We live in a world that wants to use the power of government or the courts to destroy Tesla just for the crime of being too radical a departure from the average concept of what a car is, framed as being a reckless and dangerous thing to do. The idea is to prove that danger and recklessness to the public to the point where Tesla can legally be stopped from what its doing, and return the automotive sector to its plain, gas powered safety so everyone can relax again.

So we peripherally worry that any time a Tesla fire hits national news, or autopilot or fsd crash, it might be the trigger that either causes the company to be forced to stop producing cars, to be shut down, or sued out of existence, punctuated by the shaking of heads and "See? We told you this whole EV thing was dangerous." and a return to comfortable and familiar gas guzzling SUV's.

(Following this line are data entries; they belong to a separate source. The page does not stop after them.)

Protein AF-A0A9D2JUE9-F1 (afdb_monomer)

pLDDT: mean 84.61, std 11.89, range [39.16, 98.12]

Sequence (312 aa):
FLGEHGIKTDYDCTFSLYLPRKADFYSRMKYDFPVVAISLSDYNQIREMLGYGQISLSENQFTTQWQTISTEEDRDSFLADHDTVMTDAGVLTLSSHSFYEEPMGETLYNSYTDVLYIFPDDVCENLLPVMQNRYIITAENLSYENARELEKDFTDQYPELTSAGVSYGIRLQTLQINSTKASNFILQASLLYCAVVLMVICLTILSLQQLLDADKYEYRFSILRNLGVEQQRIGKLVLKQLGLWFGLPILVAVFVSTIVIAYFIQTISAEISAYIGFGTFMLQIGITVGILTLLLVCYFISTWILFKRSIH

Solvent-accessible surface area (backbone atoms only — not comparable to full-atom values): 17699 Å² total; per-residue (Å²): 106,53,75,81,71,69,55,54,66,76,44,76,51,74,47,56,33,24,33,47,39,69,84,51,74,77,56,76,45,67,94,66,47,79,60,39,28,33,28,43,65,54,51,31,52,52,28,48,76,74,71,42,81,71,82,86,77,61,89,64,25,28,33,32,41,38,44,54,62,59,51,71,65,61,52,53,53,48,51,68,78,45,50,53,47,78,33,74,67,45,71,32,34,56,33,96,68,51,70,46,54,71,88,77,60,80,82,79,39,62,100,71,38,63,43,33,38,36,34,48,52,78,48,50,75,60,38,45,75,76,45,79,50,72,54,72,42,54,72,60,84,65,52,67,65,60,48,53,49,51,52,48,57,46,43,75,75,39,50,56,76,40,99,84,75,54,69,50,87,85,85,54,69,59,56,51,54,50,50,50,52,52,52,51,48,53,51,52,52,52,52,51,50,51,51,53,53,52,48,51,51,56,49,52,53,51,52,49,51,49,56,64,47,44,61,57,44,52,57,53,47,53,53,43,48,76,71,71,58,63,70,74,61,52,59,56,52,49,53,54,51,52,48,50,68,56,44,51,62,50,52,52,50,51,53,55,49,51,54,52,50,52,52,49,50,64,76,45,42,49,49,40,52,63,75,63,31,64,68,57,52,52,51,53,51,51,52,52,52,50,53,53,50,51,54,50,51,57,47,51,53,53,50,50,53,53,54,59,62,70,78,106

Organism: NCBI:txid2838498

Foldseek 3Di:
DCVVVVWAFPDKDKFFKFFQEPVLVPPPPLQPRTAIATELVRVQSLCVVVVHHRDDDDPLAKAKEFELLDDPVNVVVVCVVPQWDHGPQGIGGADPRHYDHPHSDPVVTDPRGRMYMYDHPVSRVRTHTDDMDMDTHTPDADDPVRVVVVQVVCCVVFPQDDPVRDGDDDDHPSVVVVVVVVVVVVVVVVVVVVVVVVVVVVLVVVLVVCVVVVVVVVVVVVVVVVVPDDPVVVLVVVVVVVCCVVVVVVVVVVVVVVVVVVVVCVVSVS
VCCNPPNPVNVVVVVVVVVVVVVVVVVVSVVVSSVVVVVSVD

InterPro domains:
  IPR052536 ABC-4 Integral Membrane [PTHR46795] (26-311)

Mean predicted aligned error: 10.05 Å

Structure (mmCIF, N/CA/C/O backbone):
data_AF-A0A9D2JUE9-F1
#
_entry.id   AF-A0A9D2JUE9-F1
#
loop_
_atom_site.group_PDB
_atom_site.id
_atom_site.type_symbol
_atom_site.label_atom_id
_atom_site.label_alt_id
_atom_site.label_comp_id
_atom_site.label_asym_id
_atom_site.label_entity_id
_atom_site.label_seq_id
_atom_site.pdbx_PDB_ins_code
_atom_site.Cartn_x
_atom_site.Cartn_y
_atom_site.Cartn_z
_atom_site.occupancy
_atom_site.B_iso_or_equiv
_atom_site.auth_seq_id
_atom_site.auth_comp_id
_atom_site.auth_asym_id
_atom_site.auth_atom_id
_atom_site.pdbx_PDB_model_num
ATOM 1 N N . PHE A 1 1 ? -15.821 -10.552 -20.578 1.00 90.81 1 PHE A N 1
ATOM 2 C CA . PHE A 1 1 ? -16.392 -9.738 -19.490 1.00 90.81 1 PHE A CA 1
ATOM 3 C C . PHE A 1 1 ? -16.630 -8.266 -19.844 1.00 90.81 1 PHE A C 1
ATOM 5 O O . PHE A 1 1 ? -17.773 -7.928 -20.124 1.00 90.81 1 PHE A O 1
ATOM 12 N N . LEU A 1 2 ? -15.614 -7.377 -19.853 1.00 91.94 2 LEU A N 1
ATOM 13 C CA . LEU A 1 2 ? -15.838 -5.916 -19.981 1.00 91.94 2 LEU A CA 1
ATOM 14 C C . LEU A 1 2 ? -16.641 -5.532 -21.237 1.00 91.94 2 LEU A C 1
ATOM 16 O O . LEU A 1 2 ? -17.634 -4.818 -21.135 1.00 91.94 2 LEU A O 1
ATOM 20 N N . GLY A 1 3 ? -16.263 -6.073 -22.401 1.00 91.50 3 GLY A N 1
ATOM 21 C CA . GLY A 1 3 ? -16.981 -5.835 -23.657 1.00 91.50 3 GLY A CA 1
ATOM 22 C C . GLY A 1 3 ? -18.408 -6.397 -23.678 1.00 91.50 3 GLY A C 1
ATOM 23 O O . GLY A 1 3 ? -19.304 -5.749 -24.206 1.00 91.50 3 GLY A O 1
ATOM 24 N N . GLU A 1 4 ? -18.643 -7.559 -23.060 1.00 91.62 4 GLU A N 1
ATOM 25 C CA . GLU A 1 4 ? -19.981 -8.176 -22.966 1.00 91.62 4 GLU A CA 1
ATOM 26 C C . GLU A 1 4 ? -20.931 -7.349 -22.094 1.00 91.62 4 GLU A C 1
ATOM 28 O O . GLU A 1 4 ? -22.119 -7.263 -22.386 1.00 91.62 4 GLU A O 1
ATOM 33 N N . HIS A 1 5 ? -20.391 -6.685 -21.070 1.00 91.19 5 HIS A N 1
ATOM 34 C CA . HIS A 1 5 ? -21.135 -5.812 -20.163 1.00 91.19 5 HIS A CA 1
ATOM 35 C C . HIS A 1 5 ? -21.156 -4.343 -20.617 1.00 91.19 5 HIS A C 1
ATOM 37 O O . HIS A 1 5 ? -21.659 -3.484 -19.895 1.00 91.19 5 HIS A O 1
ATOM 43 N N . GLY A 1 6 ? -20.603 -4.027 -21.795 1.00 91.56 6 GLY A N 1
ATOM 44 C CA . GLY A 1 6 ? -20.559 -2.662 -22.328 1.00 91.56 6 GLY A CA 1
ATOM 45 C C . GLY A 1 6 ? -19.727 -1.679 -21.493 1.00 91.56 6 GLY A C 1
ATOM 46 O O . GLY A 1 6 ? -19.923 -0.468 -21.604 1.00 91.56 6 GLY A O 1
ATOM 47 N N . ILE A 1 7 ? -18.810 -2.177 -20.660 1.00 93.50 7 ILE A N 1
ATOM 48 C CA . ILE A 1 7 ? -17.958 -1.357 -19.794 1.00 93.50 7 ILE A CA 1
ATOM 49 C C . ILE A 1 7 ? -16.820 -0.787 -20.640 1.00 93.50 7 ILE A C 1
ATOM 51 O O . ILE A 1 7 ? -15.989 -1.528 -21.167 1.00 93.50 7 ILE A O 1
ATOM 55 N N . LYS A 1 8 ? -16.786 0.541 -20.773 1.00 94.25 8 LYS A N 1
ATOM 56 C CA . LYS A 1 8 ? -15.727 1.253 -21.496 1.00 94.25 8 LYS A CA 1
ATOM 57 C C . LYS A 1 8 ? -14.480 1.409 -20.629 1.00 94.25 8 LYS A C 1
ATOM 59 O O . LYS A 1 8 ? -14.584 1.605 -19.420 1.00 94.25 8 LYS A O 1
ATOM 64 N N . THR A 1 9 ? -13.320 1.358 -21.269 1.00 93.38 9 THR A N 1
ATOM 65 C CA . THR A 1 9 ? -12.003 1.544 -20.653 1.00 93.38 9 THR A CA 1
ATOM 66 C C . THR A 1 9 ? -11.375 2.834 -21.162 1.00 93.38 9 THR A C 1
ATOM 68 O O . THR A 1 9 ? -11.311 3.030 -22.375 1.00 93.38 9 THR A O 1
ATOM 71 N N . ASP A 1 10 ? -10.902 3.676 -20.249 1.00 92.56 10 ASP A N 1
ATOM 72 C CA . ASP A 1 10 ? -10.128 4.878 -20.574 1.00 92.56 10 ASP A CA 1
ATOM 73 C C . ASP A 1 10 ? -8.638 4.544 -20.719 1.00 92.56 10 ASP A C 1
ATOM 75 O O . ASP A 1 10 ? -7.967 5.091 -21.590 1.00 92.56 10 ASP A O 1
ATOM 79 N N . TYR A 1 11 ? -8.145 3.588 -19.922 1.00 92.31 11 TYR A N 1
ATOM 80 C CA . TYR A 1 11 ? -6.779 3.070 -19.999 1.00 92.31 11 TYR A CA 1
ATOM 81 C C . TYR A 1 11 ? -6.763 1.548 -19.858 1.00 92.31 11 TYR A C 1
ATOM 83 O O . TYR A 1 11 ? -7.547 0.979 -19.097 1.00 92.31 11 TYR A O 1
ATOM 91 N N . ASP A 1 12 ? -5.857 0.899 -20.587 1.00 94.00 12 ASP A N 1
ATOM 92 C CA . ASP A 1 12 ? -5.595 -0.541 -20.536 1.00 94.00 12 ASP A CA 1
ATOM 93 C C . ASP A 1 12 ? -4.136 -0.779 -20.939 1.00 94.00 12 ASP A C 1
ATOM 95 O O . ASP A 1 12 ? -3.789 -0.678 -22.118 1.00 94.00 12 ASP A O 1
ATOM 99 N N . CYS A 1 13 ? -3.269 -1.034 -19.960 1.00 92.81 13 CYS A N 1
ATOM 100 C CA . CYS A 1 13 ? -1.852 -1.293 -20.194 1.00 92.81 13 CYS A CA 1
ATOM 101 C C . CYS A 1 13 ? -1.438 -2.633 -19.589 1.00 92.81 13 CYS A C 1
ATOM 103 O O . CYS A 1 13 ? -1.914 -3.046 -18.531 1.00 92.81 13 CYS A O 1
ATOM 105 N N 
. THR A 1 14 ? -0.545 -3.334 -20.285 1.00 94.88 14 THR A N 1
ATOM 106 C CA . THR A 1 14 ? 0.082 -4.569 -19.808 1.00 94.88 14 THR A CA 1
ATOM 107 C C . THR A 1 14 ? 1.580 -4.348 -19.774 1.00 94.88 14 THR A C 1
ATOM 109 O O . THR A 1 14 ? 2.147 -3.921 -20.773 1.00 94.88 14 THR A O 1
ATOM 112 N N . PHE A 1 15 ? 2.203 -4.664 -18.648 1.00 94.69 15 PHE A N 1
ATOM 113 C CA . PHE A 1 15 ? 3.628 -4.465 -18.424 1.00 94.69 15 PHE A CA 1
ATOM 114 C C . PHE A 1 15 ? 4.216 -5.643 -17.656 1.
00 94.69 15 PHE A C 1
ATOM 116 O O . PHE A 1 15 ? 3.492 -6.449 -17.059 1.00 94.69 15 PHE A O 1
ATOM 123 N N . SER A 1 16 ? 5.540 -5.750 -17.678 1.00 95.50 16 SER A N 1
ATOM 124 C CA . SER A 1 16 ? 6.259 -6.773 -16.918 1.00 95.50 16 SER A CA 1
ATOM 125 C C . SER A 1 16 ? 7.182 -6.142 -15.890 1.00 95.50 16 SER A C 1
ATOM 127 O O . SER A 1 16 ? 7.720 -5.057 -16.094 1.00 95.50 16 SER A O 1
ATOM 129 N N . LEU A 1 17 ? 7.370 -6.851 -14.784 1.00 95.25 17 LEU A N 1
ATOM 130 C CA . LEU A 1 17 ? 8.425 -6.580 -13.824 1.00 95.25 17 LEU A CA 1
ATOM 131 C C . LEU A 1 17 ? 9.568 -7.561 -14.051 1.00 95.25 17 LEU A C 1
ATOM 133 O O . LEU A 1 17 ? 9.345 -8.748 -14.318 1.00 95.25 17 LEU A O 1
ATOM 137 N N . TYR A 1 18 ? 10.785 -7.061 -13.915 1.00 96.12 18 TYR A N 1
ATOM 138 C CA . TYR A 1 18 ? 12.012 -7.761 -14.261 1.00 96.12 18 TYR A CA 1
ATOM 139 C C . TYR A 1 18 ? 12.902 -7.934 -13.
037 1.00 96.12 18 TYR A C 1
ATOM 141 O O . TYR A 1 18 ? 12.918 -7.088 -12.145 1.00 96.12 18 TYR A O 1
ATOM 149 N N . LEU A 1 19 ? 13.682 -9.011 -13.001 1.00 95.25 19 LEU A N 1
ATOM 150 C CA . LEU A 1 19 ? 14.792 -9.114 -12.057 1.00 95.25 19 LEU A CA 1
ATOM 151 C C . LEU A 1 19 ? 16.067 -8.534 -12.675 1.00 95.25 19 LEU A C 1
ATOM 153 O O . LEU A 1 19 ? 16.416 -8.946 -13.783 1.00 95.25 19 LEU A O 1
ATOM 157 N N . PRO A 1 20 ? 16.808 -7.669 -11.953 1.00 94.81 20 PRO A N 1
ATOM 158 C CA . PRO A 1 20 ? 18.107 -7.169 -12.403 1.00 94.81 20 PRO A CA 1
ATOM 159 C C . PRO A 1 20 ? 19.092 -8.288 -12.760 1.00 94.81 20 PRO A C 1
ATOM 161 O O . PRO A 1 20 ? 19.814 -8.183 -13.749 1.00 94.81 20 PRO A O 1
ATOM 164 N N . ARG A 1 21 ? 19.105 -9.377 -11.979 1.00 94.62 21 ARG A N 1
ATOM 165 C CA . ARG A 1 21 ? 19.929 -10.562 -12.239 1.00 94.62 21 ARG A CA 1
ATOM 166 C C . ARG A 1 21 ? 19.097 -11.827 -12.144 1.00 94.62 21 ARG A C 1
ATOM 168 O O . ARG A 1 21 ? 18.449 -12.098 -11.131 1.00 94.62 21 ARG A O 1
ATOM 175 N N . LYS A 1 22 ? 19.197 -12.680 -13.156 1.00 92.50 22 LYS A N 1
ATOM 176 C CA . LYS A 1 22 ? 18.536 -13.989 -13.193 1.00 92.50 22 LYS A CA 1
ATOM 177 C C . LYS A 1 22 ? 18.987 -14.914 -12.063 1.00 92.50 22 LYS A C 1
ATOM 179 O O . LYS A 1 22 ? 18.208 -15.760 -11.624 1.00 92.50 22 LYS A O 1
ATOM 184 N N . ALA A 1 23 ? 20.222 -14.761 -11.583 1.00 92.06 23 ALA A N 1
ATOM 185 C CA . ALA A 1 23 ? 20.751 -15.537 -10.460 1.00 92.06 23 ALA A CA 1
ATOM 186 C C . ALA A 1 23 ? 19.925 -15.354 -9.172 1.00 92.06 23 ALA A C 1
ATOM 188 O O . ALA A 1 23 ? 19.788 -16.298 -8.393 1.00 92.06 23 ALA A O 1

If that sounds silly, there is a reason most other mainstream car makers out there are dragging their feet getting into EV's. It's not just the cost, it's their fear that EV's really are just a fad, and they don't want to be caught with a massive lineup of them if the trend fades away. Most of them genuinely believe something is going to bring Tesla down eventually, and then they can just shelve their one or two EV models and make them go away.


----------



## DocScott

For those who don't think sensationalized fear can bring down an industry, consider nuclear power. A coal plant operating as designed will kill many more people than Fukushima did when it catastrophically failed--and that's even without including the effects of climate change. And yet after Fukushima some countries turned away from nuclear and toward maintaining coal as a bigger part of the mix. (Germany was one of those, if I'm not mistaken.)


----------



## JasonF

DocScott said:


> For those who don't think sensationalized fear can bring down an industry, consider nuclear power. A coal plant operating as designed will kill many more people than Fukushima did when it catastrophically failed--and that's even without including the effects of climate change. And yet after Fukushima some countries turned away from nuclear and toward maintaining coal as a bigger part of the mix. (Germany was one of those, if I'm not mistaken.)

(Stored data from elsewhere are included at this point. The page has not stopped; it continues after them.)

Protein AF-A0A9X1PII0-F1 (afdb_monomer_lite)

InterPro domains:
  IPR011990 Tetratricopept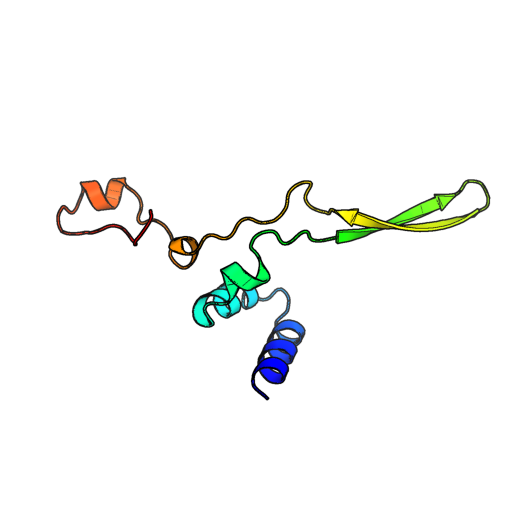ide-like helical domain superfamily [SSF48452] (1-91)
  IPR012944 RagB/SusD domain [PF07980] (1-91)

Foldseek 3Di:
DVVVVVVCCCVVCPPVPVVVVVCLVVVCCCVDQAQDFDWDWDWDQDPVRDIDTDTDTPDPGGGHDDSQNSDDWDPPVVCVVDVVDDTRPPD

Organism: NCBI:txid2906456

Sequence (91 aa):
MRDKIRHERFIELAFEGKRYWDLRRWKIAAQVLNGKQFNAMYITKNANGTYTYKAKPVDGVPYVFQEKMYFMPIPQREIEKNPNLEQNNGW

pLDDT: mean 94.91, std 3.43, range [74.38, 98.0]

Secondary structure (DSSP, 8-state):
-HHHHHHHHHHHTTTTTHHHHHHHHTT-HHHHHTTPPPEEEEEEE-TTS-EEEEEEESSSS-----GGGGSPPPPHHHHHH-TT-PPPTT-

Radius of gyration: 19.82 Å; chains: 1; bounding box: 44×34×57 Å

Structure (mmCIF, N/CA/C/O backbone):
data_AF-A0A9X1PII0-F1
#
_entry.id   AF-A0A9X1PII0-F1
#
loop_
_atom_site.group_PDB
_atom_site.id
_atom_site.type_symbol
_atom_site.label_atom_id
_atom_site.label_alt_id
_atom_site.label_comp_id
_atom_site.label_asym_id
_atom_site.label_entity_id
_atom_site.label_seq_id
_atom_site.pdbx_PDB_ins_code
_atom_site.Cartn_x
_atom_site.Cartn_y
_atom_site.Cartn_z
_atom_site.occupancy
_atom_site.B_iso_or_equiv
_atom_site.auth_seq_id
_atom_site.auth_comp_id
_atom_site.auth_asym_id
_atom_site.auth_atom_id
_atom_site.pdbx_PDB_model_num
ATOM 1 N N . MET A 1 1 ? -7.921 -20.771 -8.634 1.00 88.38 1 MET A N 1
ATOM 2 C CA . MET A 1 1 ? -8.996 -19.906 -9.185 1.00 88.38 1 MET A CA 1
ATOM 3 C C . MET A 1 1 ? -9.045 -18.529 -8.515 1.00 88.38 1 MET A C 1
ATOM 5 O O . MET A 1 1 ? -9.031 -17.536 -9.227 1.00 88.38 1 MET A O 1
ATOM 9 N N . ARG A 1 2 ? -9.047 -18.439 -7.172 1.00 93.44 2 ARG A N 1
ATOM 10 C CA . ARG A 1 2 ? -9.148 -17.161 -6.434 1.00 93.44 2 ARG A CA 1
ATOM 11 C C . ARG A 1 2 ? -8.093 -16.119 -6.825 1.00 93.44 2 ARG A C 1
ATOM 13 O O . ARG A 1 2 ? -8.443 -14.959 -7.004 1.00 93.44 2 ARG A O 1
ATOM 20 N N . ASP A 1 3 ? -6.841 -16.528 -7.006 1.00 94.69 3 ASP A N 1
ATOM 21 C CA . ASP A 1 3 ? -5.760 -15.592 -7.347 1.00 94.69 3 ASP A CA 1
ATOM 22 C C . ASP A 1 3 ? -5.895 -15.013 -8.754 1.00 94.69 3 ASP A C 1
ATOM 24 O O . ASP A 1 3 ? -5.630 -13.830 -8.939 1.00 94.69 3 ASP A O 1
ATOM 28 N N . LYS A 1 4 ? -6.410 -15.796 -9.715 1.00 97.38 4 LYS A N 1
ATOM 29 C CA . LYS A 1 4 ? -6.719 -15.300 -11.064 1.00 97.38 4 LYS A CA 1
ATOM 30 C C . LYS A 1 4 ? -7.772 -14.194 -11.003 1.00 97.38 4 LYS A C 1
ATOM 32 O O . LYS A 1 4 ? -7.538 -13.110 -11.505 1.00 97.38 4 LYS A O 1
ATOM 37 N N . ILE A 1 5 ? -8.868 -14.406 -10.270 1.00 97.25 5 ILE A N 1
ATOM 38 C CA . ILE A 1 5 ? -9.922 -13.386 -10.101 1.00 97.25 5 ILE A CA 1
ATOM 39 C C . ILE A 1 5 ? -9.374 -12.115 -9.431 1.00 97.25 5 ILE A C 1
ATOM 41 O O . ILE A 1 5 ? -9.717 -11.000 -9.818 1.00 97.25 5 ILE A O 1
ATOM 45 N N . ARG A 1 6 ? -8.513 -12.263 -8.414 1.00 96.81 6 ARG A N 1
ATOM 46 C CA . ARG A 1 6 ? -7.865 -11.119 -7.749 1.00 96.81 6 ARG A CA 1
ATOM 47 C C . ARG A 1 6 ? -6.925 -10.360 -8.685 1.00 96.81 6 ARG A C 1
ATOM 49 O O . ARG A 1 6 ? -6.807 -9.144 -8.545 1.00 96.81 6 ARG A O 1
ATOM 56 N N . HIS A 1 7 ? -6.250 -11.074 -9.580 1.00 96.75 7 HIS A N 1
ATOM 57 C CA . HIS A 1 7 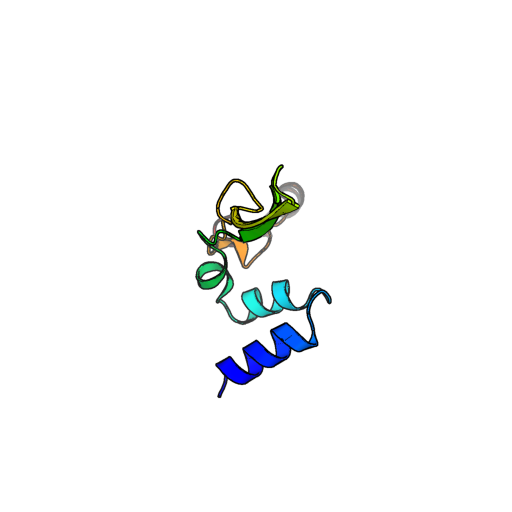? -5.362 -10.504 -10.583 1.00 96.75 7 HIS A CA 1
ATOM 58 C C . HIS A 1 7 ? -6.143 -9.726 -11.646 1.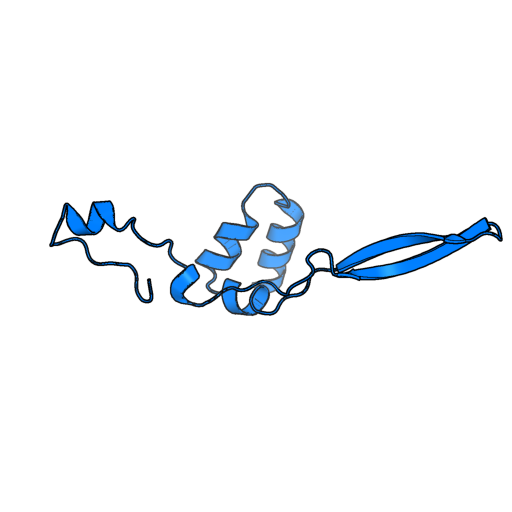00 96.75 7 HIS A C 1
ATOM 60 O O . HIS A 1 7 ? -5.864 -8.543 -11.811 1.00 96.75 7 HIS A O 1
ATOM 66 N N . GLU A 1 8 ? -7.175 -10.329 -12.246 1.00 98.00 8 GLU A N 1
ATOM 67 C CA . GLU A 1 8 ? -8.060 -9.652 -13.209 1.00 98.00 8 GLU A CA 1
ATOM 68 C C . GLU A 1 8 ? -8.633 -8.369 -12.606 1.00 98.00 8 GLU A C 1
ATOM 70 O O . GLU A 1 8 ? -8.469 -7.284 -13.146 1.00 98.00 8 GLU A O 1
ATOM 75 N N . ARG A 1 9 ? -9.188 -8.443 -11.391 1.00 97.88 9 ARG A N 1
ATOM 76 C CA . ARG A 1 9 ? -9.727 -7.260 -10.706 1.00 97.88 9 ARG A CA 1
ATOM 77 C C . ARG A 1 9 ? -8.690 -6.152 -10.486 1.00 97.88 9 ARG A C 1
ATOM 79 O O . ARG A 1 9 ? -9.056 -4.981 -10.466 1.00 97.88 9 ARG A O 1
ATOM 86 N N . PHE A 1 10 ? -7.427 -6.507 -10.247 1.00 97.12 10 PHE A N 1
ATOM 87 C CA . PHE A 1 10 ? -6.360 -5.522 -10.072 1.00 97.12 10 PHE A CA 1
ATOM 88 C C . PHE A 1 10 ? -6.010 -4.817 -11.383 1.00 97.12 10 PHE A C 1
ATOM 90 O O . PHE A 1 10 ? -5.726 -3.624 -11.342 1.00 97.12 10 PHE A O 1
ATOM 97 N N . ILE A 1 11 ? -6.033 -5.546 -12.500 1.00 97.62 11 ILE A N 1
ATOM 98 C CA . ILE A 1 11 ? -5.784 -4.998 -13.834 1.00 97.62 11 ILE A CA 1
ATOM 99 C C . ILE A 1 11 ? -6.964 -4.126 -14.267 1.00 97.62 11 ILE A C 1
ATOM 101 O O . ILE A 1 11 ? -6.772 -2.947 -14.540 1.00 97.62 11 ILE A O 1
ATOM 105 N N . GLU A 1 12 ? -8.175 -4.684 -14.256 1.00 98.00 12 GLU A N 1
ATOM 106 C CA . GLU A 1 12 ? -9.385 -4.040 -14.783 1.00 98.00 12 GLU A CA 1
ATOM 107 C C . GLU A 1 12 ? -9.748 -2.752 -14.039 1.00 98.00 12 GLU A C 1
ATOM 109 O O . GLU A 1 12 ? -10.183 -1.786 -14.648 1.00 98.00 12 GLU A O 1
ATOM 114 N N . LEU A 1 13 ? -9.551 -2.722 -12.715 1.00 97.88 13 LEU A N 1
ATOM 115 C CA . LEU A 1 13 ? -9.930 -1.587 -11.861 1.00 97.88 13 LEU A CA 1
ATOM 116 C C . LEU A 1 13 ? -8.705 -0.814 -11.353 1.00 97.88 13 LEU A C 1
ATOM 118 O O . LEU A 1 13 ? -8.711 -0.252 -10.243 1.00 97.88 13 LEU A O 1
ATOM 122 N N . ALA A 1 14 ? -7.608 -0.850 -12.114 1.00 96.75 14 ALA A N 1
ATOM 123 C CA . ALA A 1 14 ? -6.403 -0.102 -11.797 1.00 96.75 14 ALA A CA 1
ATOM 124 C C . ALA A 1 14 ? -6.722 1.401 -11.706 1.00 96.75 14 ALA A C 1
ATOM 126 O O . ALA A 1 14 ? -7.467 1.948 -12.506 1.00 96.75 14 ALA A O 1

That's actually the ultimate example of it, in fact, because Germany recently banned all fossil fuel based power generation, but didn't think it through. So now they're trying to get by with all wind and solar. But since they don't have enough of it yet, the price has gone sky high, and they have shortages and rolling blackouts.

So it's entirely possible a government would ban Teslas because they're dangerous, but then simultaneously ban fossil fuel cars as well, leaving everyone in their jurisdiction struggling to get to work using mass transit. This is a future we may be looking at.


----------



## sonoswen

You lost me at>>

"We live in a world that wants to use the power of government or the courts to destroy Tesla"


----------



## Klaus-rf

So zll of these articles are missing this comment:

P.S.
I said I was blaming Tesla, I didn't say it was Tesla's fault.


----------



## JasonF

sonoswen said:


> You lost me at>>
> 
> "We live in a world that wants to use the power of government or the courts to destroy Tesla"


You live in this world too, you know very well how anyone doing something at the cutting edge of tech is thought of by the general public as doing something dangerous and crazy and must be stopped. Even more so if there is a possibility of lives being at stake, like a car, or flight technology, or nuclear power. If the press starts to exacerbate those fears, the inevitable result is the average person wants the government to stop whatever company from doing whatever cutting edge thing they'tre doing.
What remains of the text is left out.